■ TO DO:
Of all the lines below, output only those starting at the one with "ATOM 128 N N" and ending at the one with "ATOM 154 C C", both ends included, exactly as written.

┌─ GIVEN DATA

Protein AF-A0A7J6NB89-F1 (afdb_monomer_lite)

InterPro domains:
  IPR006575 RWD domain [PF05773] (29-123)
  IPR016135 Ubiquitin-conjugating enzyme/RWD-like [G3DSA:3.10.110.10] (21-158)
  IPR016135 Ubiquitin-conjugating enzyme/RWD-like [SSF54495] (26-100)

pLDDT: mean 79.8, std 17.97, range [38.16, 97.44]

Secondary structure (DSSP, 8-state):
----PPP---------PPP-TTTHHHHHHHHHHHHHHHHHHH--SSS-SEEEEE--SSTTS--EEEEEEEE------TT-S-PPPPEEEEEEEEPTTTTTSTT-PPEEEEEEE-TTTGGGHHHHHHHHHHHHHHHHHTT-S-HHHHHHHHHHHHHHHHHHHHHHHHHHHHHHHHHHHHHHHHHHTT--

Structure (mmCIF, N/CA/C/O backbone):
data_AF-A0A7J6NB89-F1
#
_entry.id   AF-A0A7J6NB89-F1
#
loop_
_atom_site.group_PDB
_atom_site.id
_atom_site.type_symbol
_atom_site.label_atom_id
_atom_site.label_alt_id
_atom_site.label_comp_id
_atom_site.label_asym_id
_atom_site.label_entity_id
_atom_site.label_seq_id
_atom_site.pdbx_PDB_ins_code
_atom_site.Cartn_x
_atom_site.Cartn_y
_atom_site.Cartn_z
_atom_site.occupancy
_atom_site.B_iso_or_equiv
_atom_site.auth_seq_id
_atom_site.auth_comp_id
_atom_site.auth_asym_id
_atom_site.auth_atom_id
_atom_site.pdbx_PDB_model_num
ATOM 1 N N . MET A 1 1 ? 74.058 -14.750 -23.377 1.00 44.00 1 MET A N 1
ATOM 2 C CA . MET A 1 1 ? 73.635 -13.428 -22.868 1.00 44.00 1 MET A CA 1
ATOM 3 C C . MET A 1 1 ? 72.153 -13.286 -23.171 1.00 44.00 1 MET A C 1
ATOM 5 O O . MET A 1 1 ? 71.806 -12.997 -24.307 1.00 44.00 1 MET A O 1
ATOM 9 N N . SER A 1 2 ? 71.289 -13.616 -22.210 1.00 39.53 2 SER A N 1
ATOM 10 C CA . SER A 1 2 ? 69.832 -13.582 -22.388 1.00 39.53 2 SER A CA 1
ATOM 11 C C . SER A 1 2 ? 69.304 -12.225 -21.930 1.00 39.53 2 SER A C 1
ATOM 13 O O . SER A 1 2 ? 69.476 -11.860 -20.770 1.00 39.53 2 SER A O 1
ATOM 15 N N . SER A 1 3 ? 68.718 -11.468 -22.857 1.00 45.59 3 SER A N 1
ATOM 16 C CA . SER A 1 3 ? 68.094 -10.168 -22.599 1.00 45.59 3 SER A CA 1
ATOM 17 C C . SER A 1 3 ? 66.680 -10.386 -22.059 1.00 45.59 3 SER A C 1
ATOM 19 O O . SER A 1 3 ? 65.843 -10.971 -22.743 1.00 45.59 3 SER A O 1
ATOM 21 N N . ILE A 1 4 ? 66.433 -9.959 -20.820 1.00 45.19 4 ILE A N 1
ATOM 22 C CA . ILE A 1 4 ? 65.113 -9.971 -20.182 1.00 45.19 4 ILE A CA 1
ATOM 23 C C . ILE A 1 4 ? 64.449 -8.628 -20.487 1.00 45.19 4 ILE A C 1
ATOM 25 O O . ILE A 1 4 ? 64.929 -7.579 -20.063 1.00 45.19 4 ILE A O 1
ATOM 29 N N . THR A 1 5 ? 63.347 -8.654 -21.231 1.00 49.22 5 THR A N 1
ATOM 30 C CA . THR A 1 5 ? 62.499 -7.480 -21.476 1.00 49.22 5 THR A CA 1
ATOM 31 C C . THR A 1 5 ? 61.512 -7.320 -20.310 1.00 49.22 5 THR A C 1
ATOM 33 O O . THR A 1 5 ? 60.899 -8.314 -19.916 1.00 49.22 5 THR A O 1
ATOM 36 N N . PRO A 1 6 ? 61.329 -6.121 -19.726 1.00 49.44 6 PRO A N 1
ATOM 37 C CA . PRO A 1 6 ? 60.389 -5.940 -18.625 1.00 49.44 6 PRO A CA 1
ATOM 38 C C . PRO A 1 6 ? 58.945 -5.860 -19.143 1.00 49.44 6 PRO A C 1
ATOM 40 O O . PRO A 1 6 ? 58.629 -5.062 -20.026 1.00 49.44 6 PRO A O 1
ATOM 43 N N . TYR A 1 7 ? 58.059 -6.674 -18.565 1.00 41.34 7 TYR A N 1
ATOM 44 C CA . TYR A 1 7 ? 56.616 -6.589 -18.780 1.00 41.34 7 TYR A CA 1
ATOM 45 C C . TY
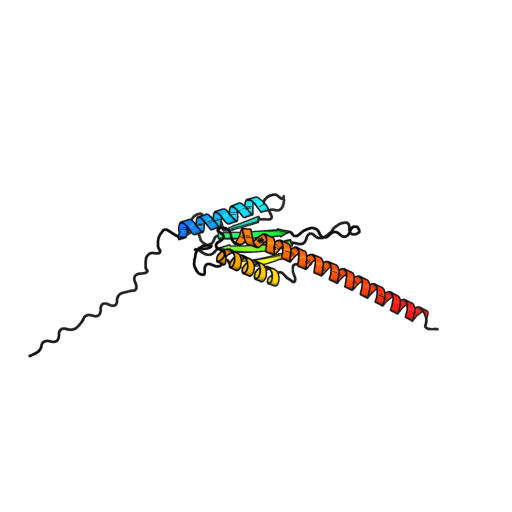R A 1 7 ? 56.073 -5.314 -18.127 1.00 41.34 7 TYR A C 1
ATOM 47 O O . TYR A 1 7 ? 56.180 -5.114 -16.918 1.00 41.34 7 TYR A O 1
ATOM 55 N N . ARG A 1 8 ? 55.490 -4.439 -18.946 1.00 43.72 8 ARG A N 1
ATOM 56 C CA . ARG A 1 8 ? 54.784 -3.233 -18.512 1.00 43.72 8 ARG A CA 1
ATOM 57 C C . ARG A 1 8 ? 53.364 -3.649 -18.119 1.00 43.72 8 ARG A C 1
ATOM 59 O O . ARG A 1 8 ? 52.565 -3.975 -18.988 1.00 43.72 8 ARG A O 1
ATOM 66 N N . ILE A 1 9 ? 53.067 -3.676 -16.821 1.00 44.81 9 ILE A N 1
ATOM 67 C CA . ILE A 1 9 ? 51.707 -3.891 -16.312 1.00 44.81 9 ILE A CA 1
ATOM 68 C C . ILE A 1 9 ? 50.932 -2.592 -16.551 1.00 44.81 9 ILE A C 1
ATOM 70 O O . ILE A 1 9 ? 51.134 -1.599 -15.853 1.00 44.81 9 ILE A O 1
ATOM 74 N N . THR A 1 10 ? 50.083 -2.573 -17.573 1.00 45.84 10 THR A N 1
ATOM 75 C CA . THR A 1 10 ? 49.010 -1.584 -17.687 1.00 45.84 10 THR A CA 1
ATOM 76 C C . THR A 1 10 ? 47.958 -1.930 -16.646 1.00 45.84 10 THR A C 1
ATOM 78 O O . THR A 1 10 ? 47.315 -2.972 -16.729 1.00 45.84 10 THR A O 1
ATOM 81 N N . VAL A 1 11 ? 47.825 -1.074 -15.636 1.00 45.16 11 VAL A N 1
ATOM 82 C CA . VAL A 1 11 ? 46.688 -1.097 -14.718 1.00 45.16 11 VAL A CA 1
ATOM 83 C C . VAL A 1 11 ? 45.481 -0.653 -15.538 1.00 45.16 11 VAL A C 1
ATOM 85 O O . VAL A 1 11 ? 45.374 0.517 -15.901 1.00 45.16 11 VAL A O 1
ATOM 88 N N . ASP A 1 12 ? 44.638 -1.611 -15.910 1.00 40.38 12 ASP A N 1
ATOM 89 C CA . ASP A 1 12 ? 43.341 -1.347 -16.519 1.00 40.38 12 ASP A CA 1
ATOM 90 C C . ASP A 1 12 ? 42.474 -0.676 -15.449 1.00 40.38 12 ASP A C 1
ATOM 92 O O . ASP A 1 12 ? 42.043 -1.299 -14.475 1.00 40.38 12 ASP A O 1
ATOM 96 N N . THR A 1 13 ? 42.289 0.636 -15.571 1.00 47.66 13 THR A N 1
ATOM 97 C CA . THR A 1 13 ? 41.258 1.360 -14.831 1.00 47.66 13 THR A CA 1
ATOM 98 C C . THR A 1 13 ? 39.926 0.676 -15.146 1.00 47.66 13 THR A C 1
ATOM 100 O O . THR A 1 13 ? 39.631 0.520 -16.331 1.00 47.66 13 THR A O 1
ATOM 103 N N . PRO A 1 14 ? 39.103 0.267 -14.160 1.00 39.84 14 PRO A N 1
ATOM 104 C CA . PRO A 1 14 ? 37.822 -0.355 -14.459 1.00 39.84 14 PRO A CA 1
ATOM 105 C C . PRO A 1 14 ? 36.962 0.650 -15.228 1.00 39.84 14 PRO A C 1
ATOM 107 O O . PRO A 1 14 ? 36.409 1.590 -14.655 1.00 39.84 14 PRO A O 1
ATOM 110 N N . GLN A 1 15 ? 36.878 0.474 -16.549 1.00 42.41 15 GLN A N 1
ATOM 111 C CA . GLN A 1 15 ? 35.892 1.165 -17.358 1.00 42.41 15 GLN A CA 1
ATOM 112 C C . GLN A 1 15 ? 34.528 0.725 -16.840 1.00 42.41 15 GLN A C 1
ATOM 114 O O . GLN A 1 15 ? 34.133 -0.437 -16.959 1.00 42.41 15 GLN A O 1
ATOM 119 N N . LYS A 1 16 ? 33.837 1.676 -16.211 1.00 46.44 16 LYS A N 1
ATOM 120 C CA . LYS A 1 16 ? 32.420 1.606 -15.873 1.00 46.44 16 LYS A CA 1
ATOM 121 C C . LYS A 1 16 ? 31.702 1.126 -17.136 1.00 46.44 16 LYS A C 1
ATOM 123 O O . LYS A 1 16 ? 31.695 1.842 -18.138 1.00 46.44 16 LYS A O 1
ATOM 128 N N . ARG A 1 17 ? 31.194 -0.112 -17.125 1.00 38.16 17 ARG A N 1
ATOM 129 C CA . ARG A 1 17 ? 30.405 -0.627 -18.249 1.00 38.16 17 ARG A CA 1
ATOM 130 C C . ARG A 1 17 ? 29.266 0.370 -18.471 1.00 38.16 17 ARG A C 1
ATOM 132 O O . ARG A 1 17 ? 28.623 0.735 -17.486 1.00 38.16 17 ARG A O 1
ATOM 139 N N . PRO A 1 18 ? 29.034 0.850 -19.700 1.00 41.69 18 PRO A N 1
ATOM 140 C CA . PRO A 1 18 ? 27.822 1.599 -19.972 1.00 41.69 18 PRO A CA 1
ATOM 141 C C . PRO A 1 18 ? 26.641 0.683 -19.645 1.00 41.69 18 PRO A C 1
ATOM 143 O O . PRO A 1 18 ? 26.586 -0.443 -20.146 1.00 41.69 18 PRO A O 1
ATOM 146 N N . SER A 1 19 ? 25.745 1.143 -18.769 1.00 46.84 19 SER A N 1
ATOM 147 C CA . SER A 1 19 ? 24.469 0.475 -18.520 1.00 46.84 19 SER A CA 1
ATOM 148 C C . SER A 1 19 ? 23.767 0.236 -19.863 1.00 46.84 19 SER A C 1
ATOM 150 O O . SER A 1 19 ? 23.838 1.106 -20.745 1.00 46.84 19 SER A O 1
ATOM 152 N N . PRO A 1 20 ? 23.142 -0.933 -20.074 1.00 41.22 20 PRO A N 1
ATOM 153 C CA . PRO A 1 20 ? 22.397 -1.191 -21.295 1.00 41.22 20 PRO A CA 1
ATOM 154 C C . PRO A 1 20 ? 21.256 -0.169 -21.391 1.00 41.22 20 PRO A C 1
ATOM 156 O O . PRO A 1 20 ? 20.331 -0.173 -20.590 1.00 41.22 20 PRO A O 1
ATOM 159 N N . LYS A 1 21 ? 21.332 0.729 -22.380 1.00 44.19 21 LYS A N 1
ATOM 160 C CA . LYS A 1 21 ? 20.377 1.826 -22.647 1.00 44.19 21 LYS A CA 1
ATOM 161 C C . LYS A 1 21 ? 18.978 1.358 -23.113 1.00 44.19 21 LYS A C 1
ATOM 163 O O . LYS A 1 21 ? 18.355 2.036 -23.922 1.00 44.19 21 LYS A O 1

└─

■ OUTPUT FOR THIS EXERCISE:
ATOM 128 N N . ARG A 1 17 ? 31.194 -0.112 -17.125 1.00 38.16 17 ARG A N 1
ATOM 129 C CA . ARG A 1 17 ? 30.405 -0.627 -18.249 1.00 38.16 17 ARG A CA 1
ATOM 130 C C . ARG A 1 17 ? 29.266 0.370 -18.471 1.00 38.16 17 ARG A C 1
ATOM 132 O O . ARG A 1 17 ? 28.623 0.735 -17.486 1.00 38.16 17 ARG A O 1
ATOM 139 N N . PRO A 1 18 ? 29.034 0.850 -19.700 1.00 41.69 18 PRO A N 1
ATOM 140 C CA . PRO A 1 18 ? 27.822 1.599 -19.972 1.00 41.69 18 PRO A CA 1
ATOM 141 C C . PRO A 1 18 ? 26.641 0.683 -19.645 1.00 41.69 18 PRO A C 1
ATOM 143 O O . PRO A 1 18 ? 26.586 -0.443 -20.146 1.00 41.69 18 PRO A O 1
ATOM 146 N N . SER A 1 19 ? 25.745 1.143 -18.769 1.00 46.84 19 SER A N 1
ATOM 147 C CA . SER A 1 19 ? 24.469 0.475 -18.520 1.00 46.84 19 SER A CA 1
ATOM 148 C C . SER A 1 19 ? 23.767 0.236 -19.863 1.00 46.84 19 SER A C 1
ATOM 150 O O . SER A 1 19 ? 23.838 1.106 -20.745 1.00 46.84 19 SER A O 1
ATOM 152 N N . PRO A 1 20 ? 23.142 -0.933 -20.074 1.00 41.22 20 PRO A N 1
ATOM 153 C CA . PRO A 1 20 ? 22.397 -1.191 -21.295 1.00 41.22 20 PRO A CA 1
ATOM 154 C C . PRO A 1 20 ? 21.256 -0.169 -21.391 1.00 41.22 20 PRO A C 1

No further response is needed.